Start with the first line of the material. Repeat each line exactly through the one that contains "B-factor: mean 56.18, std".

^^^^

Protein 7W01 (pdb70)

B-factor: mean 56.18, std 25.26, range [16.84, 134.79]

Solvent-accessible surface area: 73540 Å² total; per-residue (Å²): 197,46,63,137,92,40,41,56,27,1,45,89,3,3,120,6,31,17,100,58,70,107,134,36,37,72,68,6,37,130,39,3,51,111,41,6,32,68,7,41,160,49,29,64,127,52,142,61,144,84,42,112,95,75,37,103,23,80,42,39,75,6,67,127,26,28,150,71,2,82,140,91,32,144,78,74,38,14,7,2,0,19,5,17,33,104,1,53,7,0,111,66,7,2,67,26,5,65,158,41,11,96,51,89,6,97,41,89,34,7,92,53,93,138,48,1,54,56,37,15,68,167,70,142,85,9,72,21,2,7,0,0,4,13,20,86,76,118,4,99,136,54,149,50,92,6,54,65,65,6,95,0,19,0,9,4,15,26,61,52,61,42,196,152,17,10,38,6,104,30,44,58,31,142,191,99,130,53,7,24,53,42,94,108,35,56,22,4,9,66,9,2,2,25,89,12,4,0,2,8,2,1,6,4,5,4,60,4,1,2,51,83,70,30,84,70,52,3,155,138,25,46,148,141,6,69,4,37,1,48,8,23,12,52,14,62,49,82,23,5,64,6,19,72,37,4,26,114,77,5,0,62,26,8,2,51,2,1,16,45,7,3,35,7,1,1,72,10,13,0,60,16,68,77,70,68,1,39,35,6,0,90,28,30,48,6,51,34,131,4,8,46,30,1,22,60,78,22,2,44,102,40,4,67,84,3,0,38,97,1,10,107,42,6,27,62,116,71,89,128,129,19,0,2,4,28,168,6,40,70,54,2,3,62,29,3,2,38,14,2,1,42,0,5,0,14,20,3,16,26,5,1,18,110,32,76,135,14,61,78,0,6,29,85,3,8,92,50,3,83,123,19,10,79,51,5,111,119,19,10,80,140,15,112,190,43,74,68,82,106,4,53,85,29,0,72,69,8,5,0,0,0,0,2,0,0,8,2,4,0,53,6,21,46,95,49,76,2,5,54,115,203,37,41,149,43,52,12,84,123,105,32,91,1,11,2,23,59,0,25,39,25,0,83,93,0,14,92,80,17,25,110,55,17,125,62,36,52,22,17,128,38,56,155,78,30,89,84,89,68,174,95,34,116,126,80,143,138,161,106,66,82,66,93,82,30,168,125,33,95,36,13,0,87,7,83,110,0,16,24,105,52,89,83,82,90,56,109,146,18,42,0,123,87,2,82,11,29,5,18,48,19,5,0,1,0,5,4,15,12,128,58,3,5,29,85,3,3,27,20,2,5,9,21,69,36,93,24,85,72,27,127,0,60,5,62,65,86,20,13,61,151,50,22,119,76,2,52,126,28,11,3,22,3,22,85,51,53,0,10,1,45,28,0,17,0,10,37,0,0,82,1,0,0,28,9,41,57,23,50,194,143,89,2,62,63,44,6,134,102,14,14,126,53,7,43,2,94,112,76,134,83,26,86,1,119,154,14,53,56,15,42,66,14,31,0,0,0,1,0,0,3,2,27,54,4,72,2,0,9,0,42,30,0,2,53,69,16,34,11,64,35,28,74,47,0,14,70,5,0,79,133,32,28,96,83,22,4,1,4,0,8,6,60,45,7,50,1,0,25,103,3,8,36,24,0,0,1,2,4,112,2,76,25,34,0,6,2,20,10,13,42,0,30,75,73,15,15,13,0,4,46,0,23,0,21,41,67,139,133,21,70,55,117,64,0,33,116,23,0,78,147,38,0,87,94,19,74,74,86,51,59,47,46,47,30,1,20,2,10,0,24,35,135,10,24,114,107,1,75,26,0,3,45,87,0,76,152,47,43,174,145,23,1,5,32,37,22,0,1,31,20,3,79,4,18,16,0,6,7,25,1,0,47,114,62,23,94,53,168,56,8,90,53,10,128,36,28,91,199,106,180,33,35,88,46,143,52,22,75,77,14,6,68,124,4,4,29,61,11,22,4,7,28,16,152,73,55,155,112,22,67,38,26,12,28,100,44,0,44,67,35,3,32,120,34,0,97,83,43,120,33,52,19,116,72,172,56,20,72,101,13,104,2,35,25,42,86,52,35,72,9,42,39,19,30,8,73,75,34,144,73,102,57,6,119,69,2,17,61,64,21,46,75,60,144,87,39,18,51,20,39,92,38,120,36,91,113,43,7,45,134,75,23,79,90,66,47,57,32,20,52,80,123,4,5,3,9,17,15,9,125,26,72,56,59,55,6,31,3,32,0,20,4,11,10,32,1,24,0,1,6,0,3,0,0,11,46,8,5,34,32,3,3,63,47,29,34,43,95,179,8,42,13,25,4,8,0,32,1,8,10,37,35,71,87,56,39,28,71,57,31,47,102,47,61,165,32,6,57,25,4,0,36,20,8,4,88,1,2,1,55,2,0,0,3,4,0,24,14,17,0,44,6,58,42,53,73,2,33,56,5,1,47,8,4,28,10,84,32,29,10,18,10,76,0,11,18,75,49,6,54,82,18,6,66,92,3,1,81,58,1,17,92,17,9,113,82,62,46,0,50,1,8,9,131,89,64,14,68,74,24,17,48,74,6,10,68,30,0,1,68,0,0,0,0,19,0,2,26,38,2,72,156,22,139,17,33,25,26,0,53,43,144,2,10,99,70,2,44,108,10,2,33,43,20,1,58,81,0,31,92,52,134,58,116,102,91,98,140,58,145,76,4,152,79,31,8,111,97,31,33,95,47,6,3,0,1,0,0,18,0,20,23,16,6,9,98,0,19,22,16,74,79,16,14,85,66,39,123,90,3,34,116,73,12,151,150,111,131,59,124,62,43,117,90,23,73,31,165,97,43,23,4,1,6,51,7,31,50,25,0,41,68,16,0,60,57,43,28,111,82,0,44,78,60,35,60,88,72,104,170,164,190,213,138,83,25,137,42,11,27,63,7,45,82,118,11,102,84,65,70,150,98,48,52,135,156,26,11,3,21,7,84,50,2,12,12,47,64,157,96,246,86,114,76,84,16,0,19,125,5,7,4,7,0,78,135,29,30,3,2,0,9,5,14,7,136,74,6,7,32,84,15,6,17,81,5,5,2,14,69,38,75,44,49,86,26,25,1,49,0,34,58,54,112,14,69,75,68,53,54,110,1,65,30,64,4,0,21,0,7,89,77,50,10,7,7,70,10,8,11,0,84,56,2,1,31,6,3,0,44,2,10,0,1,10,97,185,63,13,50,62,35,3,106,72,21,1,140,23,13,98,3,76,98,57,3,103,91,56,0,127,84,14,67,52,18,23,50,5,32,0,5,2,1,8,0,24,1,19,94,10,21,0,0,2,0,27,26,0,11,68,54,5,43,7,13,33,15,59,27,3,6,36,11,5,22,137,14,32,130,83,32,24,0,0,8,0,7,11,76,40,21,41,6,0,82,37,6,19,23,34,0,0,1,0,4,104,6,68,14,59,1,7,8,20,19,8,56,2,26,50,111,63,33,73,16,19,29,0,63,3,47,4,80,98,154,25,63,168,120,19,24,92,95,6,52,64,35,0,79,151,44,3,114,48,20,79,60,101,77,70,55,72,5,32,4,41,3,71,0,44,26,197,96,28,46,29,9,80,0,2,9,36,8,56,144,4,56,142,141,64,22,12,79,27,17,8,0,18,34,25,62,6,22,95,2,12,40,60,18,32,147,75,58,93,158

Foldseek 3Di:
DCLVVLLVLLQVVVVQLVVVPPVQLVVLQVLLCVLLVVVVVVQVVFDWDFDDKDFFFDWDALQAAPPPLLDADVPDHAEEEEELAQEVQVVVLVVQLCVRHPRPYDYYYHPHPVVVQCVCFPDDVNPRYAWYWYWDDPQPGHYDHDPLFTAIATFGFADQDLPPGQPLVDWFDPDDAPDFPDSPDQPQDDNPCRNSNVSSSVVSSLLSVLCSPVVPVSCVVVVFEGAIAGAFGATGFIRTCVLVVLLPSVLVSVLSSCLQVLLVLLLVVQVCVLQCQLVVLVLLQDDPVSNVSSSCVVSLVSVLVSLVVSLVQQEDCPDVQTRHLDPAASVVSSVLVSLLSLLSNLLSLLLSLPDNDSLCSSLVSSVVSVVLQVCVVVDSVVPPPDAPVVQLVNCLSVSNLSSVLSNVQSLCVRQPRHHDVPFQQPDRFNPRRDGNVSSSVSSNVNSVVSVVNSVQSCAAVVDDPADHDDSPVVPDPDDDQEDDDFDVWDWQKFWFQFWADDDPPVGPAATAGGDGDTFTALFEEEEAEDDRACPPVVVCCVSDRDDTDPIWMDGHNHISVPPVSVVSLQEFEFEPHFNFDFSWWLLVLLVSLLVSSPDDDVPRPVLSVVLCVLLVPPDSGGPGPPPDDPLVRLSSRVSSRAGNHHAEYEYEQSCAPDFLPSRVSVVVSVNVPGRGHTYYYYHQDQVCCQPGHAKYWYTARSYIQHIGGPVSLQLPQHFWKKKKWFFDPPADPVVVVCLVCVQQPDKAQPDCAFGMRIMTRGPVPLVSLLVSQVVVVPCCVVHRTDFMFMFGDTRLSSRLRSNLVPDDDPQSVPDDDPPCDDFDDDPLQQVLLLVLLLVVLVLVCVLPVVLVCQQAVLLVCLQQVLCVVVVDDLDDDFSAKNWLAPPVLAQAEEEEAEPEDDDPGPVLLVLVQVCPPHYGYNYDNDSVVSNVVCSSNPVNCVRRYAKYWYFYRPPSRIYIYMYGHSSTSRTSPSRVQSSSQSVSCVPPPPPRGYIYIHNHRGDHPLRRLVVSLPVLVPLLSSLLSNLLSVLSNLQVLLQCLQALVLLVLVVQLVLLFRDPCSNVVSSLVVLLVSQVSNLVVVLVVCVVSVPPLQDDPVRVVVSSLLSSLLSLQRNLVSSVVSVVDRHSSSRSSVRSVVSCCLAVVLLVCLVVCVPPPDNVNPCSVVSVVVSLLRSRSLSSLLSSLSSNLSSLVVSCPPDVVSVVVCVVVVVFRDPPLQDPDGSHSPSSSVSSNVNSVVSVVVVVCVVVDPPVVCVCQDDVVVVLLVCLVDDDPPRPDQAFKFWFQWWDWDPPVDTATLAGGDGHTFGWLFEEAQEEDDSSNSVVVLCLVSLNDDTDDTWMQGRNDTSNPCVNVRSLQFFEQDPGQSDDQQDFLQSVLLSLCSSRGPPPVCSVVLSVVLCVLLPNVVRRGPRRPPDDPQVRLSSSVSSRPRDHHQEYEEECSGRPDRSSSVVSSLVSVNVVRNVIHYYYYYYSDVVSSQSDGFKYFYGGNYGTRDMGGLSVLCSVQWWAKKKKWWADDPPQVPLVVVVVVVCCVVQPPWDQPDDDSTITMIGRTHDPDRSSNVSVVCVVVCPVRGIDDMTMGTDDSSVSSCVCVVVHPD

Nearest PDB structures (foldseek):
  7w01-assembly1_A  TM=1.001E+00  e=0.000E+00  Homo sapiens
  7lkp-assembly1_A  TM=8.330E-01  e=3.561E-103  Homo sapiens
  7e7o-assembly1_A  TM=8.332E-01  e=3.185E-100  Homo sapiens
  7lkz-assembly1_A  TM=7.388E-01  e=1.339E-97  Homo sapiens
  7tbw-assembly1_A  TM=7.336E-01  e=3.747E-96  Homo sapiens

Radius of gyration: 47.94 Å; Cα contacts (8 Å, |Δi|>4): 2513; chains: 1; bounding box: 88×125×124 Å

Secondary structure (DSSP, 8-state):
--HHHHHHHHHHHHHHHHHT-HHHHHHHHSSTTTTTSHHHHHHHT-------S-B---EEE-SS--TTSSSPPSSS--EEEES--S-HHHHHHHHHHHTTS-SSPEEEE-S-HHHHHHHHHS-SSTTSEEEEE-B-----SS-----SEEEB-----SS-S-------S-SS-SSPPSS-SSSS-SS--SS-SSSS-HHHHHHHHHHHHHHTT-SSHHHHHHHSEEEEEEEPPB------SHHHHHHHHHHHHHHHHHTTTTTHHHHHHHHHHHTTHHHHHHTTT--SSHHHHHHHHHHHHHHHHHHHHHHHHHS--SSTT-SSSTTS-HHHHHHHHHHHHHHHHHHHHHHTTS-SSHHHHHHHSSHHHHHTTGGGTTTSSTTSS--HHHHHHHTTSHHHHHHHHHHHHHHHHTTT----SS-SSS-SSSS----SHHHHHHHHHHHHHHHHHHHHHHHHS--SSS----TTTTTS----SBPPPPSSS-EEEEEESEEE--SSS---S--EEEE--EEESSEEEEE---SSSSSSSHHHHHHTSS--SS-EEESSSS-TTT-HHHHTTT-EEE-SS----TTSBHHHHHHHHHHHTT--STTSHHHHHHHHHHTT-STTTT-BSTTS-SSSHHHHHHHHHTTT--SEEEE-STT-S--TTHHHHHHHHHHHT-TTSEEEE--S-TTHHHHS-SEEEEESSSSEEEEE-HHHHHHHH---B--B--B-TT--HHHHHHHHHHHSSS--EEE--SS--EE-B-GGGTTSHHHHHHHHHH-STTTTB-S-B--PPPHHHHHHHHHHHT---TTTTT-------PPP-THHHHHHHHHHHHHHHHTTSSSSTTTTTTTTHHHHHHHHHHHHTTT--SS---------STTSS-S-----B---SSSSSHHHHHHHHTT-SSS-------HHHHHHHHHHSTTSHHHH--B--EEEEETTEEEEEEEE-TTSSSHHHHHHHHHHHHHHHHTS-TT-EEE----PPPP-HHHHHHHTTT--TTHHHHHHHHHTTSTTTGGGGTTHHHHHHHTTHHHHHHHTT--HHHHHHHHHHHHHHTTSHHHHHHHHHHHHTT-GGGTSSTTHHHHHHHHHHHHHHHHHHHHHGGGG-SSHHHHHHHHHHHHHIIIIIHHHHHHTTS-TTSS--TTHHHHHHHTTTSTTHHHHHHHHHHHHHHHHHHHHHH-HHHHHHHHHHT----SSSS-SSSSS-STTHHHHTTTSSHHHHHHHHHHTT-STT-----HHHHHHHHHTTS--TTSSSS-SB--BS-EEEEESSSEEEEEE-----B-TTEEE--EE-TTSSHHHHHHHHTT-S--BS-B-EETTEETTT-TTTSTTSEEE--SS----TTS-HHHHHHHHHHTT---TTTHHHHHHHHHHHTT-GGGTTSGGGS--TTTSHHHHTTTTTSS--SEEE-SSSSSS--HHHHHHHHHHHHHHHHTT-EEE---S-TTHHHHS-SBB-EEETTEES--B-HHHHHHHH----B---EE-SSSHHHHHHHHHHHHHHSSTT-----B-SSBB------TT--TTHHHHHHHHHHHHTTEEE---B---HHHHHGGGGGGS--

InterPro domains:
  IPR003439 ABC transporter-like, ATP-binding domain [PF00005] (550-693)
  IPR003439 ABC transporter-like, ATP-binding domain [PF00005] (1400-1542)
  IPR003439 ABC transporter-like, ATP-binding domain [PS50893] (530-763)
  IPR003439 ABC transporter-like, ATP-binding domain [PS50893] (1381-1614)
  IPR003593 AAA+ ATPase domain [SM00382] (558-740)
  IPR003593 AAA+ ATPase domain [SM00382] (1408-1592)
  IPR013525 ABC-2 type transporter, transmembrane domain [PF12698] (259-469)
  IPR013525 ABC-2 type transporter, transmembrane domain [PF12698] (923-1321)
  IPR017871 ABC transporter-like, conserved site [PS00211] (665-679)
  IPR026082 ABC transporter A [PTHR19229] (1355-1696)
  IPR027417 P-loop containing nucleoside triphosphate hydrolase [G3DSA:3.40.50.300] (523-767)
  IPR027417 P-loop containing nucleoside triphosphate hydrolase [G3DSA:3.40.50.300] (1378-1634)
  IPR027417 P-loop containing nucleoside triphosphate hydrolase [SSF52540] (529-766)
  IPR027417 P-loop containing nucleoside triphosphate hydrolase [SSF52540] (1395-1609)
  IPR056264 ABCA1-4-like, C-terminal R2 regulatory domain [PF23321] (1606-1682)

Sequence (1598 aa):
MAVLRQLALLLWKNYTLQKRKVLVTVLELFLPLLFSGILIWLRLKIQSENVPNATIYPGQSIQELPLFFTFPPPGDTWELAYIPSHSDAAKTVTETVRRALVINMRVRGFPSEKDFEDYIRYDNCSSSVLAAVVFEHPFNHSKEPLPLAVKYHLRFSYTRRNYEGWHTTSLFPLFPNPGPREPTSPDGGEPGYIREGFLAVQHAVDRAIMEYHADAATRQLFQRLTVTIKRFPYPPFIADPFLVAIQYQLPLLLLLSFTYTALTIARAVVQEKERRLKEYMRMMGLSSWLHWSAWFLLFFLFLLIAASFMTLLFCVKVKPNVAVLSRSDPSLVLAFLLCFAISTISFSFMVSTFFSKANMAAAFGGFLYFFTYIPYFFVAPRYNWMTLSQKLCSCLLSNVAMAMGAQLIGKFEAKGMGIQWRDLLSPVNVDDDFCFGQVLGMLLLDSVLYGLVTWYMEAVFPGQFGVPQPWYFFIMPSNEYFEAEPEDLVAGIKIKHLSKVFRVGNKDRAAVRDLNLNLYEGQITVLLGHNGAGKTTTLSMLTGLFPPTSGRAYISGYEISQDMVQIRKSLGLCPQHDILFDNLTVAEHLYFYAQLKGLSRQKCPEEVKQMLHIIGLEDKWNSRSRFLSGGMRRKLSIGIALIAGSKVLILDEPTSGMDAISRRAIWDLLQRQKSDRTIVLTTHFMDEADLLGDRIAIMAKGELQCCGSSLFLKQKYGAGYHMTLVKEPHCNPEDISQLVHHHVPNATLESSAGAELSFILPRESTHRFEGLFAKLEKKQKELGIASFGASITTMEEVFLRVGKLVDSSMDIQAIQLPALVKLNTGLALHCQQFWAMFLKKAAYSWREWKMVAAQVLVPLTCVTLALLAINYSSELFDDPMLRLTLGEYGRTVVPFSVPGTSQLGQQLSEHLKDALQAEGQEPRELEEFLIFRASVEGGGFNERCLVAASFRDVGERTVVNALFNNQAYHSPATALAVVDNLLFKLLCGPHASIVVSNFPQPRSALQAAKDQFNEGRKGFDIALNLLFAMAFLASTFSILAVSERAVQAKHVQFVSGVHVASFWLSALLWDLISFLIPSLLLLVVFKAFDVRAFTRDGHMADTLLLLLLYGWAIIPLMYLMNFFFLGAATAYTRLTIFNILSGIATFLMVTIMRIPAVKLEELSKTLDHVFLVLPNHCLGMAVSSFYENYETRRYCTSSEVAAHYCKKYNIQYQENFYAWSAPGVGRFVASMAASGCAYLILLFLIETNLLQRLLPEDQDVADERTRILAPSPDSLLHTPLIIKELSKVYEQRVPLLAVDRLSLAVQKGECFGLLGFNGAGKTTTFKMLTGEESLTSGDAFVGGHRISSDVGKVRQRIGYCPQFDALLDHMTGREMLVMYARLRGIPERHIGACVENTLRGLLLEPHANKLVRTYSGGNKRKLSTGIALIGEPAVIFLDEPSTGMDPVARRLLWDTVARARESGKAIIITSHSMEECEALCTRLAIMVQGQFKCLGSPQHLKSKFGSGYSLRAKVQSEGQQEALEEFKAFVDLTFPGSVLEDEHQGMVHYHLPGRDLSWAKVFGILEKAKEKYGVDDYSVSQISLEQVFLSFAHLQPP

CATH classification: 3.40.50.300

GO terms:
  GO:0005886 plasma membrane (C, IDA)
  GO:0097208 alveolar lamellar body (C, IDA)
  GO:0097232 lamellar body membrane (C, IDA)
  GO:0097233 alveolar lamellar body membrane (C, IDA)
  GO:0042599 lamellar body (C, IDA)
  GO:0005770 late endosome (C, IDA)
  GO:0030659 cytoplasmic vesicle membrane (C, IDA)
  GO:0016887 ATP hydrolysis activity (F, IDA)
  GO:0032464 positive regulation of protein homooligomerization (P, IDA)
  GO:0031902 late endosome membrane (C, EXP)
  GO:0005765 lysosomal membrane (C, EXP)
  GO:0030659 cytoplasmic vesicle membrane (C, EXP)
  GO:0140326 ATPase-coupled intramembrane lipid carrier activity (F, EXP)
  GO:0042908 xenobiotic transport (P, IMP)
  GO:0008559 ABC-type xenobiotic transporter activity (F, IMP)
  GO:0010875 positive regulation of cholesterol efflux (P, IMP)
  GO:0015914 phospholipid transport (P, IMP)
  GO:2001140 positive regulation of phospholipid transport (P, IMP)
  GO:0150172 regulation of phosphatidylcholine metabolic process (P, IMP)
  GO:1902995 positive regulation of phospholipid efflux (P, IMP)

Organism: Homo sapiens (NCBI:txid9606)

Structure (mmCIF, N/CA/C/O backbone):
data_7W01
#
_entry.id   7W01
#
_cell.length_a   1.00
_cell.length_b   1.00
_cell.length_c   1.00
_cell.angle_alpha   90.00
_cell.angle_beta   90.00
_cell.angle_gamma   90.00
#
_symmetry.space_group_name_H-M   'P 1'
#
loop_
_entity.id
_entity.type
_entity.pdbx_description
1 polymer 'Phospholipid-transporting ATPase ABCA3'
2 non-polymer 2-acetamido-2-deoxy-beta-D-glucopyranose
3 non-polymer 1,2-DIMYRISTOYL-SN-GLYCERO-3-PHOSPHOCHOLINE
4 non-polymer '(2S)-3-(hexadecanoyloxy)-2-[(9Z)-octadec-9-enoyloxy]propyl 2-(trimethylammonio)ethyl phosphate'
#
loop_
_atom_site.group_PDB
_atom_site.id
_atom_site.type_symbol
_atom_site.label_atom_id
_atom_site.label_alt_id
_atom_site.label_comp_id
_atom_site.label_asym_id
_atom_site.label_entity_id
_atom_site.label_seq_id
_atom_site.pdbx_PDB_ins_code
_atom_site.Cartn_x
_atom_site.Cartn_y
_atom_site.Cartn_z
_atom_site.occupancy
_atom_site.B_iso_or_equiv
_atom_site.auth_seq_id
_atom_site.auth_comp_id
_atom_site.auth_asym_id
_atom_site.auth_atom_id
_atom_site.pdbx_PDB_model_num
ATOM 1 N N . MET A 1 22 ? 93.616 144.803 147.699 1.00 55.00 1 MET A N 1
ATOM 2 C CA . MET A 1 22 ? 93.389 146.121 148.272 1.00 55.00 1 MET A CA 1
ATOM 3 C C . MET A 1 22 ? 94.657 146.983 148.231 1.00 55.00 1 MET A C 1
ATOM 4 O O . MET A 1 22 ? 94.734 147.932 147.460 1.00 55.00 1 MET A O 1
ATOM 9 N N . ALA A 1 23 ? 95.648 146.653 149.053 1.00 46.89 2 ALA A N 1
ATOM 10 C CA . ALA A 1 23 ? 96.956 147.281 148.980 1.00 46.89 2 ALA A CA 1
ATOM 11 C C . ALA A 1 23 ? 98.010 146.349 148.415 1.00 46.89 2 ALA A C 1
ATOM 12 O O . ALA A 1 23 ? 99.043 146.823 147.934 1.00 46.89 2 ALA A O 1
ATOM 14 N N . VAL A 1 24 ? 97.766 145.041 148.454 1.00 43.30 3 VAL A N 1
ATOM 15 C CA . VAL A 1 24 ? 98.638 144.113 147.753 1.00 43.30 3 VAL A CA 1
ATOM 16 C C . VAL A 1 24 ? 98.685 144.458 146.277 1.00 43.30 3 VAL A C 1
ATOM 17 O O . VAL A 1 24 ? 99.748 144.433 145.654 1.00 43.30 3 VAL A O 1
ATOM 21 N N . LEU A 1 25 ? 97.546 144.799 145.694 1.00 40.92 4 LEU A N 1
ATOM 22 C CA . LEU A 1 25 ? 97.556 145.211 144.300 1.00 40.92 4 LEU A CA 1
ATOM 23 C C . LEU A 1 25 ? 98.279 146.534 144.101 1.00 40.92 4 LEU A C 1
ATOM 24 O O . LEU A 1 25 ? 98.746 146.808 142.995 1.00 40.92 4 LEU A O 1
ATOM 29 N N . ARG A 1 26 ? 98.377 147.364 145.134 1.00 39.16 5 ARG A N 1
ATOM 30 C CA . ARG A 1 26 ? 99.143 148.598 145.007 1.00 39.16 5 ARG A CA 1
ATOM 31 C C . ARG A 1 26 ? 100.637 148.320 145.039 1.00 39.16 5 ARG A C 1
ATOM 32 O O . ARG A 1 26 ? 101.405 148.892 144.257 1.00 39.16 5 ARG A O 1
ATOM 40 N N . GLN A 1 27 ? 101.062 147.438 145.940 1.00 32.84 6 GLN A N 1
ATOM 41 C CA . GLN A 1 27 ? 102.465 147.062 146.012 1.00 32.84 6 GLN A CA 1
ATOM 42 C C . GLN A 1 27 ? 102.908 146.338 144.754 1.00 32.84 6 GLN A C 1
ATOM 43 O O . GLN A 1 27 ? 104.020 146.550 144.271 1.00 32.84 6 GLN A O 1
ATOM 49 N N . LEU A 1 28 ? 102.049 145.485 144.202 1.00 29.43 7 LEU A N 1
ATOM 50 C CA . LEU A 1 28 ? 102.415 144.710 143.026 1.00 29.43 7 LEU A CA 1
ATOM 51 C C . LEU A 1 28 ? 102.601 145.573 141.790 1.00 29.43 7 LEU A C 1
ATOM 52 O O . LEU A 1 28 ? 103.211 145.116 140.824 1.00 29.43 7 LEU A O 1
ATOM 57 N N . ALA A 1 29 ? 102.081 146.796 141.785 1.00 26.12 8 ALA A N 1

^^^^

Problem solution —
Protein 7W01 (pdb70)

B-factor: mean 56.18, std 25.26, range [16.84, 134.79]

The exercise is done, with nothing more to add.